For the people of Mangalore, Udupi, and the surrounding coastal belt, the countdown to 2027 isn't a celebration. It's a ticking clock toward a massive ecological crisis. Here is how the completion directly hits our taps and fields:

1. The Salinity Ingress Threat

By diverting massive volumes of monsoon water from headwaters like Yettinahole, Kadumanehole, and Kerihole, the natural freshwater pressure pushing down toward the Arabian Sea will drastically drop.

Massive water diversion pipelines cut through the Western Ghats landscape
Figure 2: Giant steel pipelines carving deep scars into the coastal periphery to funnel monsoon volumes away from the Netravati.

2. Sea Water Moving Inland

When freshwater flow decreases, dense saltwater from the ocean forcefully pushes its way miles upward into the river channels. From next year onward, this means coastal drinking water lifting plants face the direct threat of pumping brackish, salty water into local homes.

3. Ruined Agricultural Belts

The ingress of saltwater doesn't just ruin drinking water; it seeps directly into the coastal groundwater table, destroying the fertile agricultural soil along the riverbanks that Tuluva farmers have cultivated for generations.

Heavy earth-moving machinery digging out hillsides in the eco-sensitive Western Ghats
Figure 3: Heavy industrial machinery working inside the eco-sensitive terrain of the Western Ghats, altering hill-slopes that feed our perennial streams.

4. The Costly Discrepancy

While over ₹18,200 crore has already been spent on an unscientific hydrological model promising 24 TMC of water to eastern districts, the actual yield at the source is heavily contested by local scientists. Tulunadu is paying the ultimate ecological price for a political gamble.

5. An Existential Threat to Tulu Civilization

What mainstream planners fail to realize is that the Netravati River basin is not an unpopulated wilderness—it is the literal demographic heart of our people. Data shows that over 65% to 70% of the entire Tulu-speaking population resides directly within or depends completely upon this single river basin and its coastal drainage network.

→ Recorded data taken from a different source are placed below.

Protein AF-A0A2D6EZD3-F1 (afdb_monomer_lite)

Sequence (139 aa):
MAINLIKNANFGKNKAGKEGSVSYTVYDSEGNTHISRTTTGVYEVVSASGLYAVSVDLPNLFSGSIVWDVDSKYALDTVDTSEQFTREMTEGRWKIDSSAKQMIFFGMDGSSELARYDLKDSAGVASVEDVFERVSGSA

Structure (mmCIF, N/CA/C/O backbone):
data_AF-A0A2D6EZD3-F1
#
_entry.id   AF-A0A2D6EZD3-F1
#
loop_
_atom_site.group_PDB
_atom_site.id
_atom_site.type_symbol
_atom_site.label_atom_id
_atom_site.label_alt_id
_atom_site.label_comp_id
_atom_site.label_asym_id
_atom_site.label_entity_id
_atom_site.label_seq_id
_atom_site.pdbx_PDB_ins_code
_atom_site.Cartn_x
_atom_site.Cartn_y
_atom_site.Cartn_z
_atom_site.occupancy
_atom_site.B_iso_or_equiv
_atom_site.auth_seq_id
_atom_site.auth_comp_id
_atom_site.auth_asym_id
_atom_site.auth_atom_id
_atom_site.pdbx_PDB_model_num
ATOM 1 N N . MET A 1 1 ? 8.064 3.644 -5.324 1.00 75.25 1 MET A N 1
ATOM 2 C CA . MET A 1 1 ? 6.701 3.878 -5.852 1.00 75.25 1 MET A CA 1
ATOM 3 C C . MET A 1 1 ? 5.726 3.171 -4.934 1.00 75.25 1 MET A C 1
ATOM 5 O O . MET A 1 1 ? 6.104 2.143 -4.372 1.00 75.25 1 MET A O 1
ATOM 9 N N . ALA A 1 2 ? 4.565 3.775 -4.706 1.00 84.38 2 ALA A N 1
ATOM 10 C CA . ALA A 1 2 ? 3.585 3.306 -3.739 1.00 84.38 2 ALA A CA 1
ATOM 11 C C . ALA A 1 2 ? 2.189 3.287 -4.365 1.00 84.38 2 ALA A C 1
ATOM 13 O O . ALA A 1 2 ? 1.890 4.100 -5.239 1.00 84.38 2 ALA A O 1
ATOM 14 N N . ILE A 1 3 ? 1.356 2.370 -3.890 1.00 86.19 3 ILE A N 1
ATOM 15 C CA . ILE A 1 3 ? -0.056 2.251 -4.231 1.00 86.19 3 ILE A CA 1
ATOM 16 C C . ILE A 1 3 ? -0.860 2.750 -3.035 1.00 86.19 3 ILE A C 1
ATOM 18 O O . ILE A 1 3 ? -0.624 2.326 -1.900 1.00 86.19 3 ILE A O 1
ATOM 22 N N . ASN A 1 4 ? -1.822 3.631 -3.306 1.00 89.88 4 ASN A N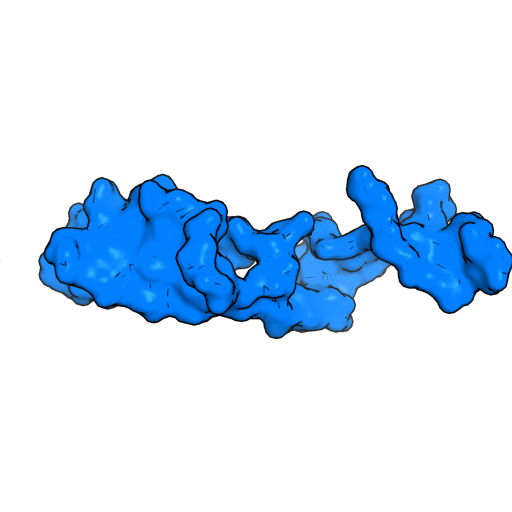 1
ATOM 23 C CA . ASN A 1 4 ? -2.766 4.098 -2.304 1.00 89.88 4 ASN A CA 1
ATOM 24 C C . ASN A 1 4 ? -3.914 3.095 -2.153 1.00 89.88 4 ASN A C 1
ATOM 26 O O . ASN A 1 4 ? -4.599 2.776 -3.127 1.00 89.88 4 ASN A O 1
ATOM 30 N N . LEU A 1 5 ? -4.139 2.616 -0.931 1.00 92.19 5 LEU A N 1
ATOM 31 C CA . LEU A 1 5 ? -5.222 1.695 -0.600 1.00 92.19 5 LEU A CA 1
ATOM 32 C C . LEU A 1 5 ? -6.136 2.286 0.463 1.00 92.19 5 LEU A C 1
ATOM 34 O O . LEU A 1 5 ? -5.669 2.848 1.451 1.00 92.19 5 LEU A O 1
ATOM 38 N N . ILE A 1 6 ? -7.442 2.060 0.316 1.00 95.56 6 ILE A N 1
ATOM 39 C CA . ILE A 1 6 ? -8.390 2.233 1.418 1.00 95.56 6 ILE A CA 1
ATOM 40 C C . ILE A 1 6 ? -8.479 0.909 2.169 1.00 95.56 6 ILE A C 1
ATOM 42 O O . ILE A 1 6 ? -8.755 -0.138 1.579 1.00 95.56 6 ILE A O 1
ATOM 46 N N . LYS A 1 7 ? -8.217 0.967 3.472 1.00 97.19 7 LYS A N 1
ATOM 47 C CA . LYS A 1 7 ? -8.213 -0.183 4.376 1.00 97.19 7 LYS A CA 1
ATOM 48 C C . LYS A 1 7 ? -9.176 0.075 5.515 1.00 97.19 7 LYS A C 1
ATOM 50 O O . LYS A 1 7 ? -9.299 1.211 5.970 1.00 97.19 7 LYS A O 1
ATOM 55 N N . ASN A 1 8 ? -9.877 -0.965 5.954 1.00 97.25 8 ASN A N 1
ATOM 56 C CA . ASN A 1 8 ? -11.028 -0.826 6.836 1.00 97.25 8 ASN A CA 1
ATOM 57 C C . ASN A 1 8 ? -10.916 -1.758 8.042 1.00 97.25 8 ASN A C 1
ATOM 59 O O . ASN A 1 8 ? -10.400 -2.867 7.939 1.00 97.25 8 ASN A O 1
ATOM 63 N N . ALA A 1 9 ? -11.491 -1.340 9.165 1.00 97.88 9 ALA A N 1
ATOM 64 C CA . ALA A 1 9 ? -11.666 -2.179 10.341 1.00 97.88 9 ALA A CA 1
ATOM 65 C C . ALA A 1 9 ? -13.062 -2.001 10.935 1.00 97.88 9 ALA A C 1
ATOM 67 O O . ALA A 1 9 ? -13.625 -0.907 10.945 1.00 97.88 9 ALA A O 1
ATOM 68 N N . ASN A 1 10 ? -13.621 -3.091 11.456 1.00 97.75 10 ASN A N 1
ATOM 69 C CA . ASN A 1 10 ? -14.913 -3.088 12.128 1.00 97.75 10 ASN A CA 1
ATOM 70 C C . ASN A 1 10 ? -14.721 -3.387 13.615 1.00 97.75 10 ASN A C 1
ATOM 72 O O . ASN A 1 10 ? -14.424 -4.519 13.995 1.00 97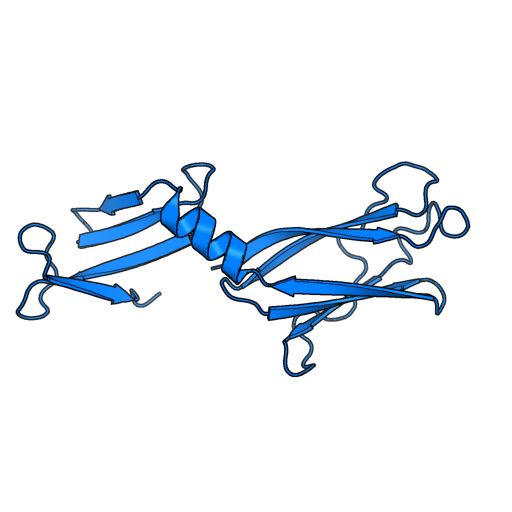.75 10 ASN A O 1
ATOM 76 N N . PHE A 1 11 ? -14.944 -2.379 14.455 1.00 97.94 11 PHE A N 1
ATOM 77 C CA . PHE A 1 11 ? -14.959 -2.526 15.912 1.00 97.94 11 PHE A CA 1
ATOM 78 C C . PHE A 1 11 ? -16.379 -2.562 16.495 1.00 97.94 11 PHE A C 1
ATOM 80 O O . PHE A 1 11 ? -16.559 -2.723 17.707 1.00 97.94 11 PHE A O 1
ATOM 87 N N . GLY A 1 12 ? -17.385 -2.458 15.625 1.00 97.25 12 GLY A N 1
ATOM 88 C CA . GLY A 1 12 ? -18.802 -2.499 15.943 1.00 97.25 12 GLY A CA 1
ATOM 89 C C . GLY A 1 12 ? -19.316 -1.229 16.618 1.00 97.25 12 GLY A C 1
ATOM 90 O O . GLY A 1 12 ? -18.570 -0.439 17.194 1.00 97.25 12 GLY A O 1
ATOM 91 N N . LYS A 1 13 ? -20.642 -1.066 16.614 1.00 96.88 13 LYS A N 1
ATOM 92 C CA . LYS A 1 13 ? -21.337 0.141 17.094 1.00 96.88 13 LYS A CA 1
ATOM 93 C C . LYS A 1 13 ? -20.977 0.571 18.522 1.00 96.88 13 LYS A C 1
ATOM 95 O O . LYS A 1 13 ? -20.992 1.756 18.829 1.00 96.88 13 LYS A O 1
ATOM 100 N N . ASN A 1 14 ? -20.598 -0.364 19.395 1.00 96.56 14 ASN A N 1
ATOM 101 C CA . ASN A 1 14 ? -20.163 -0.055 20.766 1.00 96.56 14 ASN A CA 1
ATOM 102 C C . ASN A 1 14 ? -18.817 0.692 20.830 1.00 96.56 14 ASN A C 1
ATOM 104 O O . ASN A 1 14 ? -18.392 1.116 21.905 1.00 96.56 14 ASN A O 1
ATOM 108 N N . LYS A 1 15 ? -18.131 0.818 19.693 1.00 97.00 15 LYS A N 1
ATOM 109 C CA . LYS A 1 15 ? -16.885 1.557 19.505 1.00 97.00 15 LYS A CA 1
ATOM 110 C C . LYS A 1 15 ? -17.041 2.699 18.503 1.00 97.00 15 LYS A C 1
ATOM 112 O O . LYS A 1 15 ? -16.035 3.146 17.980 1.00 97.00 15 LYS A O 1
ATOM 117 N N . ALA A 1 16 ? -18.261 3.150 18.229 1.00 97.56 16 ALA A N 1
ATOM 118 C CA . ALA A 1 16 ? -18.546 4.299 17.373 1.00 97.56 16 ALA A CA 1
ATOM 119 C C . ALA A 1 16 ? -17.975 5.629 17.907 1.00 97.56 16 ALA A C 1
ATOM 121 O O . ALA A 1 16 ? -17.864 5.795 19.124 1.00 97.56 16 ALA A O 1
ATOM 122 N N . GLY A 1 17 ? -17.680 6.577 17.006 1.00 96.31 17 GLY A N 1
ATOM 123 C CA . GLY A 1 17 ? -17.230 7.939 17.347 1.00 96.31 17 GLY A CA 1
ATOM 124 C C . GLY A 1 17 ? -15.907 7.994 18.121 1.00 96.31 17 GLY A C 1
ATOM 125 O O . GLY A 1 17 ? -15.731 8.823 19.015 1.00 96.31 17 GLY A O 1
ATOM 126 N N . LYS A 1 18 ? -15.017 7.031 17.862 1.00 96.44 18 LYS A N 1
ATOM 127 C CA . LYS A 1 18 ? -13.715 6.869 18.522 1.00 96.44 18 LYS A CA 1
ATOM 128 C C . LYS A 1 18 ? -12.548 7.008 17.546 1.00 96.44 18 LYS A C 1
ATOM 130 O O . LYS A 1 18 ? -11.495 6.418 17.772 1.00 96.44 18 LYS A O 1
ATOM 135 N N . GLU A 1 19 ? -12.693 7.797 16.487 1.00 94.38 19 GLU A N 1
ATOM 136 C CA . GLU A 1 19 ? -11.669 8.009 15.452 1.00 94.38 19 GLU A CA 1
ATOM 137 C C . GLU A 1 19 ? -10.326 8.416 16.077 1.00 94.38 19 GLU A C 1
ATOM 139 O O . GLU A 1 19 ? -9.287 7.870 15.731 1.00 94.38 19 GLU A O 1
ATOM 144 N N . GLY A 1 20 ? -10.351 9.293 17.089 1.00 95.50 20 GLY A N 1
ATOM 145 C CA . GLY A 1 20 ? -9.148 9.731 17.810 1.00 95.50 20 GLY A CA 1
ATOM 146 C C . GLY A 1 20 ? -8.500 8.675 18.718 1.00 95.50 20 GLY A C 1
ATOM 147 O O . GLY A 1 20 ? -7.456 8.937 19.308 1.00 95.50 20 GLY A O 1
ATOM 148 N N . SER A 1 21 ? -9.115 7.502 18.880 1.00 97.19 21 SER A N 1
ATOM 149 C CA . SER A 1 21 ? -8.604 6.383 19.688 1.00 97.19 21 SER A CA 1
ATOM 150 C C . SER A 1 21 ? -8.357 5.114 18.874 1.00 97.19 21 SER A C 1
ATOM 152 O O . SER A 1 21 ? -7.607 4.252 19.331 1.00 97.19 21 SER A O 1
ATOM 154 N N . VAL A 1 22 ? -8.960 4.988 17.689 1.00 98.38 22 VAL A N 1
ATOM 155 C CA . VAL A 1 22 ? -8.693 3.890 16.757 1.00 98.38 22 VAL A CA 1
ATOM 156 C C . VAL A 1 22 ? -7.345 4.128 16.100 1.00 98.38 22 VAL A C 1
ATOM 158 O O . VAL A 1 22 ? -7.129 5.143 15.444 1.00 98.38 22 VAL A O 1
ATOM 161 N N . SER A 1 23 ? -6.430 3.190 16.296 1.00 98.50 23 SER A N 1
ATOM 162 C CA . SER A 1 23 ? -5.087 3.240 15.728 1.00 98.50 23 SER A CA 1
ATOM 163 C C . SER A 1 23 ? -4.857 2.071 14.786 1.00 98.50 23 SER A C 1
ATOM 165 O O . SER A 1 23 ? -5.542 1.051 14.870 1.00 98.50 23 SER A O 1
ATOM 167 N N . TYR A 1 24 ? -3.871 2.210 13.911 1.00 98.62 24 TYR A N 1
ATOM 168 C CA . TYR A 1 24 ? -3.358 1.112 13.107 1.00 98.62 24 TYR A CA 1
ATOM 169 C C . TYR A 1 24 ? -1.829 1.104 13.114 1.00 98.62 24 TYR A C 1
ATOM 171 O O . TYR A 1 24 ? -1.190 2.140 13.299 1.00 98.62 24 TYR A O 1
ATOM 179 N N . THR A 1 25 ? -1.254 -0.078 12.921 1.00 98.62 25 THR A N 1
ATOM 180 C CA . THR A 1 25 ? 0.179 -0.326 12.720 1.00 98.62 25 THR A CA 1
ATOM 181 C C . THR A 1 25 ? 0.320 -1.228 11.506 1.00 98.62 25 THR A C 1
ATOM 183 O O . THR A 1 25 ? -0.439 -2.188 11.375 1.00 98.62 25 THR A O 1
ATOM 186 N N . VAL A 1 26 ? 1.266 -0.934 10.618 1.00 98.50 26 VAL A N 1
ATOM 187 C CA . VAL A 1 26 ? 1.520 -1.772 9.441 1.00 98.50 26 VAL A CA 1
ATOM 188 C C . VAL A 1 26 ? 2.802 -2.553 9.661 1.00 98.50 26 VAL A C 1
ATOM 190 O O . VAL A 1 26 ? 3.842 -1.959 9.945 1.00 98.50 26 VAL A O 1
ATOM 193 N N . TYR A 1 27 ? 2.718 -3.866 9.500 1.00 98.44 27 TYR A N 1
ATOM 194 C CA . TYR A 1 27 ? 3.840 -4.791 9.564 1.00 98.44 27 TYR A CA 1
ATOM 195 C C . TYR A 1 27 ? 4.084 -5.405 8.191 1.00 98.44 27 TYR A C 1
ATOM 197 O O . TYR A 1 27 ? 3.124 -5.708 7.480 1.00 98.44 27 TYR A O 1
ATOM 205 N N . ASP A 1 28 ? 5.347 -5.602 7.827 1.00 97.50 28 ASP A N 1
ATOM 206 C CA . ASP A 1 28 ? 5.710 -6.407 6.660 1.00 97.50 28 ASP A CA 1
ATOM 207 C C . ASP A 1 28 ? 5.469 -7.911 6.911 1.00 97.50 28 ASP A C 1
ATOM 209 O O . ASP A 1 28 ? 5.021 -8.332 7.984 1.00 97.50 28 ASP A O 1
ATOM 213 N N . SER A 1 29 ? 5.748 -8.740 5.907 1.00 95.81 29 SER A N 1
ATOM 214 C CA . SER A 1 29 ? 5.594 -10.196 5.980 1.00 95.81 29 SER A CA 1
ATOM 215 C C . SER A 1 29 ? 6.522 -10.882 6.989 1.00 95.81 29 SER A C 1
ATOM 217 O O . SER A 1 29 ? 6.282 -12.033 7.349 1.00 95.81 29 SER A O 1
ATOM 219 N N . GLU A 1 30 ? 7.581 -10.207 7.437 1.00 97.00 30 GLU A N 1
ATOM 220 C CA . GLU A 1 30 ? 8.521 -10.699 8.450 1.00 97.00 30 GLU A CA 1
ATOM 221 C C . GLU A 1 30 ? 8.119 -10.261 9.869 1.00 97.00 30 GLU A C 1
ATOM 223 O O . GLU A 1 30 ? 8.687 -10.731 10.855 1.00 97.00 30 GLU A O 1
ATOM 228 N N . GLY A 1 31 ? 7.109 -9.392 9.986 1.00 96.12 31 GLY A N 1
ATOM 229 C CA . GLY A 1 31 ? 6.641 -8.830 11.247 1.00 96.12 31 GLY A CA 1
ATOM 230 C C . GLY A 1 31 ? 7.394 -7.572 11.682 1.00 96.12 31 GLY A C 1
ATOM 231 O O . GLY A 1 31 ? 7.183 -7.109 12.806 1.00 96.12 31 GLY A O 1
ATOM 232 N N . ASN A 1 32 ? 8.243 -6.988 10.831 1.00 97.62 32 ASN A N 1
ATOM 233 C CA . ASN A 1 32 ? 8.869 -5.704 11.132 1.00 97.62 32 ASN A CA 1
ATOM 234 C C . ASN A 1 32 ? 7.868 -4.568 10.917 1.00 97.62 32 ASN A C 1
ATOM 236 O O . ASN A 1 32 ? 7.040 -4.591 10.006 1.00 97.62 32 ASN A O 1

From the dense agrarian villages along its banks to the hyper-urban economic engines of Mangalore and Bantwal, the Netravati sustains the vast majority of the Tuluva population. Altering its flow doesn't just disrupt pipelines; it threatens the food security, drinking water, and cultural ecosystem of nearly three-quarters of the Tulu civilization. If the river dries up or turns salty, the very cradle of our language, traditions, and community identity faces displacement.

"The Western Ghats are the cradle of our rivers and our culture. Diverting our natural wealth without assessing local damage is a historical injustice to the coast."

The survival of our coastal ecosystem depends entirely on immediate, transparent hydrological assessments before the pumps go into overdrive next year.